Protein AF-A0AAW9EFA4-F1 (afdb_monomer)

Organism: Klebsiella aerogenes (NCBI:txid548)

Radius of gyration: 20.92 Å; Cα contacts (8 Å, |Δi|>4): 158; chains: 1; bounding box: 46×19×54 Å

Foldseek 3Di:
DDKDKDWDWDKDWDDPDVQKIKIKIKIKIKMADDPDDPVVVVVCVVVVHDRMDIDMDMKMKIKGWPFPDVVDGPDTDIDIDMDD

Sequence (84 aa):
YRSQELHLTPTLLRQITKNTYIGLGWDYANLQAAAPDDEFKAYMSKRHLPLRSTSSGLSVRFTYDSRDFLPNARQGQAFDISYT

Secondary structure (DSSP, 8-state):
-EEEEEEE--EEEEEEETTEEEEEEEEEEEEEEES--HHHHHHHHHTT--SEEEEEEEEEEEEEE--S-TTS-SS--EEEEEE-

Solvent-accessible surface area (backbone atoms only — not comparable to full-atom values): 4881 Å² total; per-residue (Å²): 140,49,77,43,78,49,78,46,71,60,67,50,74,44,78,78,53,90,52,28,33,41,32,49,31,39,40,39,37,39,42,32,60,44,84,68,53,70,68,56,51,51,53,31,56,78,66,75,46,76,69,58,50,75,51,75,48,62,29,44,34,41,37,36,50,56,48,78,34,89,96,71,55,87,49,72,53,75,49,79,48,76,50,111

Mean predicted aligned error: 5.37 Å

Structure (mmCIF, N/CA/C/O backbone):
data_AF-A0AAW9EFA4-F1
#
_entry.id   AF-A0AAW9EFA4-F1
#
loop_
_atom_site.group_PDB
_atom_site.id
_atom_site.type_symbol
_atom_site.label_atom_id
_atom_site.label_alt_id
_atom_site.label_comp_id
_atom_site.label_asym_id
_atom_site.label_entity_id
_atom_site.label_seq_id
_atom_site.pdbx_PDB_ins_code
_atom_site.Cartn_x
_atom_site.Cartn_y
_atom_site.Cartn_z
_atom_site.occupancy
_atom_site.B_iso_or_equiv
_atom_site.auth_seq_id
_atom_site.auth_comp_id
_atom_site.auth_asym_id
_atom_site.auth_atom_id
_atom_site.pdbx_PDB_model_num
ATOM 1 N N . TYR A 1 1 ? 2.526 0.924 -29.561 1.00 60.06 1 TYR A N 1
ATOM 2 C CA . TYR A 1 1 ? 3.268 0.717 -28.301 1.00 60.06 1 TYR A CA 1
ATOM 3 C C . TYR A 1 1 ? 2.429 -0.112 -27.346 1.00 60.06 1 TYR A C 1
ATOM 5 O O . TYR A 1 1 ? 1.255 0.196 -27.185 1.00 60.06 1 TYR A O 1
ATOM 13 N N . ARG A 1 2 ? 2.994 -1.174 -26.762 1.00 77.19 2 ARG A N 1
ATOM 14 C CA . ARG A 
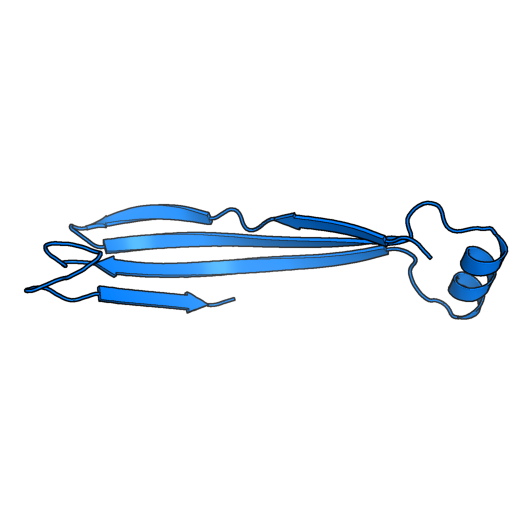1 2 ? 2.340 -2.013 -25.746 1.00 77.19 2 ARG A CA 1
ATOM 15 C C . ARG A 1 2 ? 3.059 -1.777 -24.417 1.00 77.19 2 ARG A C 1
ATOM 17 O O . ARG A 1 2 ? 4.285 -1.728 -24.404 1.00 77.19 2 ARG A O 1
ATOM 24 N N . SER A 1 3 ? 2.326 -1.591 -23.328 1.00 83.25 3 SER A N 1
ATOM 25 C CA . SER A 1 3 ? 2.891 -1.485 -21.978 1.00 83.25 3 SER A CA 1
ATOM 26 C C . SER A 1 3 ? 2.687 -2.790 -21.210 1.00 83.25 3 SER A C 1
ATOM 28 O O . SER A 1 3 ? 1.762 -3.557 -21.485 1.00 83.25 3 SER A O 1
ATOM 30 N N . GLN A 1 4 ? 3.587 -3.053 -20.270 1.00 90.50 4 GLN A N 1
ATOM 31 C CA . GLN A 1 4 ? 3.460 -4.083 -19.244 1.00 90.50 4 GLN A CA 1
ATOM 32 C C . GLN A 1 4 ? 3.491 -3.391 -17.886 1.00 90.50 4 GLN A C 1
ATOM 34 O O . GLN A 1 4 ? 4.371 -2.566 -17.635 1.00 90.50 4 GLN A O 1
ATOM 39 N N . GLU A 1 5 ? 2.526 -3.726 -17.038 1.00 93.38 5 GLU A N 1
ATOM 40 C CA . GLU A 1 5 ? 2.337 -3.102 -15.735 1.00 93.38 5 GLU A CA 1
ATOM 41 C C . GLU A 1 5 ? 2.177 -4.170 -14.654 1.00 93.38 5 GLU A C 1
ATOM 43 O O . GLU A 1 5 ? 1.496 -5.179 -14.854 1.00 93.38 5 GLU A O 1
ATOM 48 N N . LEU A 1 6 ? 2.823 -3.935 -13.516 1.00 94.94 6 LEU A N 1
ATOM 49 C CA . LEU A 1 6 ? 2.651 -4.686 -12.283 1.00 94.94 6 LEU A CA 1
ATOM 50 C C . LEU A 1 6 ? 2.450 -3.687 -11.146 1.00 94.94 6 LEU A C 1
ATOM 52 O O . LEU A 1 6 ? 3.320 -2.851 -10.909 1.00 94.94 6 LEU A O 1
ATOM 56 N N . HIS A 1 7 ? 1.342 -3.812 -10.421 1.00 96.50 7 HIS A N 1
ATOM 57 C CA . HIS A 1 7 ? 1.057 -3.013 -9.232 1.00 96.50 7 HIS A CA 1
ATOM 58 C C . HIS A 1 7 ? 0.699 -3.936 -8.066 1.00 96.50 7 HIS A C 1
ATOM 60 O O . HIS A 1 7 ? -0.137 -4.829 -8.205 1.00 96.50 7 HIS A O 1
ATOM 66 N N . LEU A 1 8 ? 1.390 -3.765 -6.941 1.00 96.00 8 LEU A N 1
ATOM 67 C CA . LEU A 1 8 ? 1.262 -4.573 -5.733 1.00 96.00 8 LEU A CA 1
ATOM 68 C C . LEU A 1 8 ? 1.017 -3.659 -4.534 1.00 96.00 8 LEU A C 1
ATOM 70 O O . LEU A 1 8 ? 1.768 -2.713 -4.315 1.00 96.00 8 LEU A O 1
ATOM 74 N N . THR A 1 9 ? 0.006 -3.993 -3.734 1.00 95.94 9 THR A N 1
ATOM 75 C CA . THR A 1 9 ? -0.371 -3.257 -2.516 1.00 95.94 9 THR A CA 1
ATOM 76 C C . THR A 1 9 ? -0.539 -4.177 -1.293 1.00 95.94 9 THR A C 1
ATOM 78 O O . THR A 1 9 ? -1.565 -4.123 -0.603 1.00 95.94 9 THR A O 1
ATOM 81 N N . PRO A 1 10 ? 0.415 -5.089 -0.994 1.00 96.88 10 PRO A N 1
ATOM 82 C CA . PRO A 1 10 ? 0.309 -5.951 0.178 1.00 96.88 10 PRO A CA 1
ATOM 83 C C . PRO A 1 10 ? 0.184 -5.125 1.459 1.00 96.88 10 PRO A C 1
ATOM 85 O O . PRO A 1 10 ? 0.920 -4.166 1.683 1.00 96.88 10 PRO A O 1
ATOM 88 N N . THR A 1 11 ? -0.741 -5.533 2.325 1.00 96.81 11 THR A N 1
ATOM 89 C CA . THR A 1 11 ? -0.950 -4.913 3.633 1.00 96.81 11 THR A CA 1
ATOM 90 C C . THR A 1 11 ? -1.009 -5.990 4.702 1.00 96.81 11 THR A C 1
ATOM 92 O O . THR A 1 11 ? -1.801 -6.927 4.614 1.00 96.81 11 THR A O 1
ATOM 95 N N . LEU A 1 12 ? -0.179 -5.842 5.730 1.00 97.62 12 LEU A N 1
ATOM 96 C CA . LEU A 1 12 ? -0.204 -6.678 6.922 1.00 97.62 12 LEU A CA 1
ATOM 97 C C . LEU A 1 12 ? -0.979 -5.950 8.011 1.00 97.62 12 LEU A C 1
ATOM 99 O O . LEU A 1 12 ? -0.643 -4.818 8.345 1.00 97.62 12 LEU A O 1
ATOM 103 N N . LEU A 1 13 ? -1.994 -6.606 8.573 1.00 97.44 13 LEU A N 1
ATOM 104 C CA . LEU A 1 13 ? -2.800 -6.080 9.672 1.00 97.44 13 LEU A CA 1
ATOM 105 C C . LEU A 1 13 ? -2.541 -6.880 10.945 1.00 97.44 13 LEU A C 1
ATOM 107 O O . LEU A 1 13 ? -2.466 -8.109 10.920 1.00 97.44 13 LEU A O 1
ATOM 111 N N . ARG A 1 14 ? -2.470 -6.181 12.076 1.00 97.69 14 ARG A N 1
ATOM 112 C CA . ARG A 1 14 ? -2.400 -6.789 13.401 1.00 97.69 14 ARG A CA 1
ATOM 113 C C . ARG A 1 14 ? -3.448 -6.179 14.312 1.00 97.69 14 ARG A C 1
ATOM 115 O O . ARG A 1 14 ? -3.514 -4.962 14.472 1.00 97.69 14 ARG A O 1
ATOM 122 N N . GLN A 1 15 ? -4.236 -7.044 14.941 1.00 97.75 15 GLN A N 1
ATOM 123 C CA . GLN A 1 15 ? -5.164 -6.631 15.980 1.00 97.75 15 GLN A CA 1
ATOM 124 C C . GLN A 1 15 ? -4.385 -6.194 17.224 1.00 97.75 15 GLN A C 1
ATOM 126 O O . GLN A 1 15 ? -3.528 -6.935 17.709 1.00 97.75 15 GLN A O 1
ATOM 131 N N . ILE A 1 16 ? -4.689 -5.003 17.736 1.00 97.38 16 ILE A N 1
ATOM 132 C CA . ILE A 1 16 ? -4.067 -4.465 18.959 1.00 97.38 16 ILE A CA 1
ATOM 133 C C . ILE A 1 16 ? -5.027 -4.468 20.148 1.00 97.38 16 ILE A C 1
ATOM 135 O O . ILE A 1 16 ? -4.602 -4.629 21.286 1.00 97.38 16 ILE A O 1
ATOM 139 N N . THR A 1 17 ? -6.327 -4.326 19.889 1.00 96.81 17 THR A N 1
ATOM 140 C CA . THR A 1 17 ? -7.394 -4.480 20.881 1.00 96.81 17 THR A CA 1
ATOM 141 C C . THR A 1 17 ? -8.692 -4.882 20.177 1.00 96.81 17 THR A C 1
ATOM 143 O O . THR A 1 17 ? -8.729 -5.063 18.954 1.00 96.81 17 THR A O 1
ATOM 146 N N . LYS A 1 18 ? -9.773 -5.082 20.930 1.00 96.00 18 LYS A N 1
ATOM 147 C CA . LYS A 1 18 ? -11.081 -5.426 20.371 1.00 96.00 18 LYS A CA 1
ATOM 148 C C . LYS A 1 18 ? -11.478 -4.383 19.322 1.00 96.00 18 LYS A C 1
ATOM 150 O O . LYS A 1 18 ? -11.427 -3.191 19.603 1.00 96.00 18 LYS A O 1
ATOM 155 N N . ASN A 1 19 ? -11.862 -4.848 18.133 1.00 95.50 19 ASN A N 1
ATOM 156 C CA . ASN A 1 19 ? -12.299 -4.004 17.020 1.00 95.50 19 ASN A CA 1
ATOM 157 C C . ASN A 1 19 ? -11.233 -3.051 16.443 1.00 95.50 19 ASN A C 1
ATOM 159 O O . ASN A 1 19 ? -11.577 -2.295 15.544 1.00 95.50 19 ASN A O 1
ATOM 163 N N . THR A 1 20 ? -9.968 -3.107 16.884 1.00 97.69 20 THR A N 1
ATOM 164 C CA . THR A 1 20 ? -8.912 -2.174 16.452 1.00 97.69 20 THR A CA 1
ATOM 165 C C . THR A 1 20 ? -7.705 -2.893 15.865 1.00 97.69 20 THR A C 1
ATOM 167 O O . THR A 1 20 ? -7.125 -3.787 16.492 1.00 97.69 20 THR A O 1
ATOM 170 N N . TYR A 1 21 ? -7.267 -2.427 14.700 1.00 98.06 21 TYR A N 1
ATOM 171 C CA . TYR A 1 21 ? -6.146 -2.957 13.941 1.00 98.06 21 TYR A CA 1
ATOM 172 C C . TYR A 1 21 ? -5.175 -1.842 13.565 1.00 98.06 21 TYR A C 1
ATOM 174 O O . TYR A 1 21 ? -5.581 -0.726 13.244 1.00 98.06 21 TYR A O 1
ATOM 182 N N . ILE A 1 22 ? -3.889 -2.175 13.562 1.00 97.94 22 ILE A N 1
ATOM 183 C CA . ILE A 1 22 ? -2.851 -1.375 12.912 1.00 97.94 22 ILE A CA 1
ATOM 184 C C . ILE A 1 22 ? -2.319 -2.142 11.710 1.00 97.94 22 ILE A C 1
ATOM 186 O O . ILE A 1 22 ? -2.293 -3.375 11.715 1.00 97.94 22 ILE A O 1
ATOM 190 N N . GLY A 1 23 ? -1.900 -1.413 10.689 1.00 97.75 23 GLY A
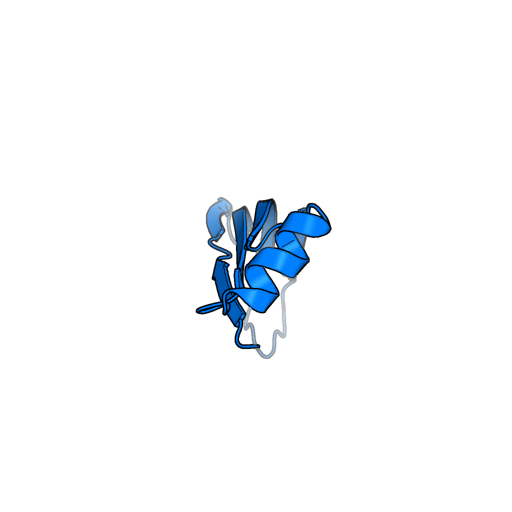 N 1
ATOM 191 C CA . GLY A 1 23
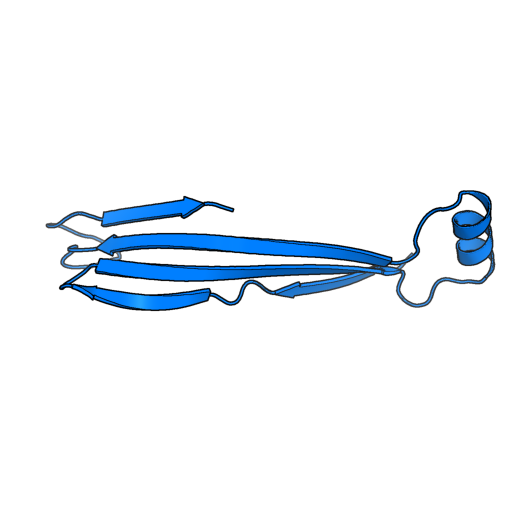 ? -1.439 -1.962 9.432 1.00 97.75 23 GLY A CA 1
ATOM 192 C C . GLY A 1 23 ? -0.147 -1.335 8.956 1.00 97.75 23 GLY A C 1
ATOM 193 O O . GLY A 1 23 ? 0.058 -0.134 9.119 1.00 97.75 23 GLY A O 1
ATOM 194 N N . LEU A 1 24 ? 0.687 -2.160 8.332 1.00 98.12 24 LEU A N 1
ATOM 195 C CA . LEU A 1 24 ? 1.806 -1.721 7.509 1.00 98.12 24 LEU A CA 1
ATOM 196 C C . LEU A 1 24 ? 1.559 -2.209 6.087 1.00 98.12 24 LEU A C 1
ATOM 198 O O . LEU A 1 24 ? 1.375 -3.409 5.863 1.00 98.12 24 LEU A O 1
ATOM 202 N N . GLY A 1 25 ? 1.518 -1.277 5.145 1.00 97.31 25 GLY A N 1
ATOM 203 C CA . GLY A 1 25 ? 1.366 -1.559 3.728 1.00 97.31 25 GLY A CA 1
ATOM 204 C C . GLY A 1 25 ? 2.626 -1.214 2.950 1.00 97.31 25 GLY A C 1
ATOM 205 O O . GLY A 1 25 ? 3.436 -0.383 3.364 1.00 97.31 25 GLY A O 1
ATOM 206 N N . TRP A 1 26 ? 2.776 -1.857 1.802 1.00 97.44 26 TRP A N 1
ATOM 207 C CA . TRP A 1 26 ? 3.810 -1.546 0.828 1.00 97.44 26 TRP A CA 1
ATOM 208 C C . TRP A 1 26 ? 3.148 -1.384 -0.535 1.00 97.44 26 TRP A C 1
ATOM 210 O O . TRP A 1 26 ? 2.456 -2.288 -0.991 1.00 97.44 26 TRP A O 1
ATOM 220 N N . ASP A 1 27 ? 3.324 -0.220 -1.148 1.00 96.25 27 ASP A N 1
ATOM 221 C CA . ASP A 1 27 ? 2.914 0.062 -2.518 1.00 96.25 27 ASP A CA 1
ATOM 222 C C . ASP A 1 27 ? 4.131 -0.108 -3.424 1.00 96.25 27 ASP A C 1
ATOM 224 O O . ASP A 1 27 ? 5.171 0.507 -3.187 1.00 96.25 27 ASP A O 1
ATOM 228 N N . TYR A 1 28 ? 4.020 -0.965 -4.432 1.00 96.38 28 TYR A N 1
ATOM 229 C CA . TYR A 1 28 ? 5.054 -1.180 -5.434 1.00 96.38 28 TYR A CA 1
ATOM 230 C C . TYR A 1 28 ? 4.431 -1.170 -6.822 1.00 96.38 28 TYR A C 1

◆ ◆ ◆ ◆

> _What is being asked_:
With pictures excluded, reproduce exactly the lines above from the one containing "ATOM 184 C C" down to the one containing "ATOM 204 C C", those two included.

> _Solution for this problem_:
ATOM 184 C C . ILE A 1 22 ? -2.319 -2.142 11.710 1.00 97.94 22 ILE A C 1
ATOM 186 O O . ILE A 1 22 ? -2.293 -3.375 11.715 1.00 97.94 22 ILE A O 1
ATOM 190 N N . GLY A 1 23 ? -1.900 -1.413 10.689 1.00 97.75 23 GLY A
 N 1
ATOM 191 C CA . GLY A 1 23
 ? -1.439 -1.962 9.432 1.00 97.75 23 GLY A CA 1
ATOM 192 C C . GLY A 1 23 ? -0.147 -1.335 8.956 1.00 97.75 23 GLY A C 1
ATOM 193 O O . GLY A 1 23 ? 0.058 -0.134 9.119 1.00 97.75 23 GLY A O 1
ATOM 194 N N . LEU A 1 24 ? 0.687 -2.160 8.332 1.00 98.12 24 LEU A N 1
ATOM 195 C CA . LEU A 1 24 ? 1.806 -1.721 7.509 1.00 98.12 24 LEU A CA 1
ATOM 196 C C . LEU A 1 24 ? 1.559 -2.209 6.087 1.00 98.12 24 LEU A C 1
ATOM 198 O O . LEU A 1 24 ? 1.375 -3.409 5.863 1.00 98.12 24 LEU A O 1
ATOM 202 N N . GLY A 1 25 ? 1.518 -1.277 5.145 1.00 97.31 25 GLY A N 1
ATOM 203 C CA . GLY A 1 25 ? 1.366 -1.559 3.728 1.00 97.31 25 GLY A CA 1
ATOM 204 C C . GLY A 1 25 ? 2.626 -1.214 2.950 1.00 97.31 25 GLY A C 1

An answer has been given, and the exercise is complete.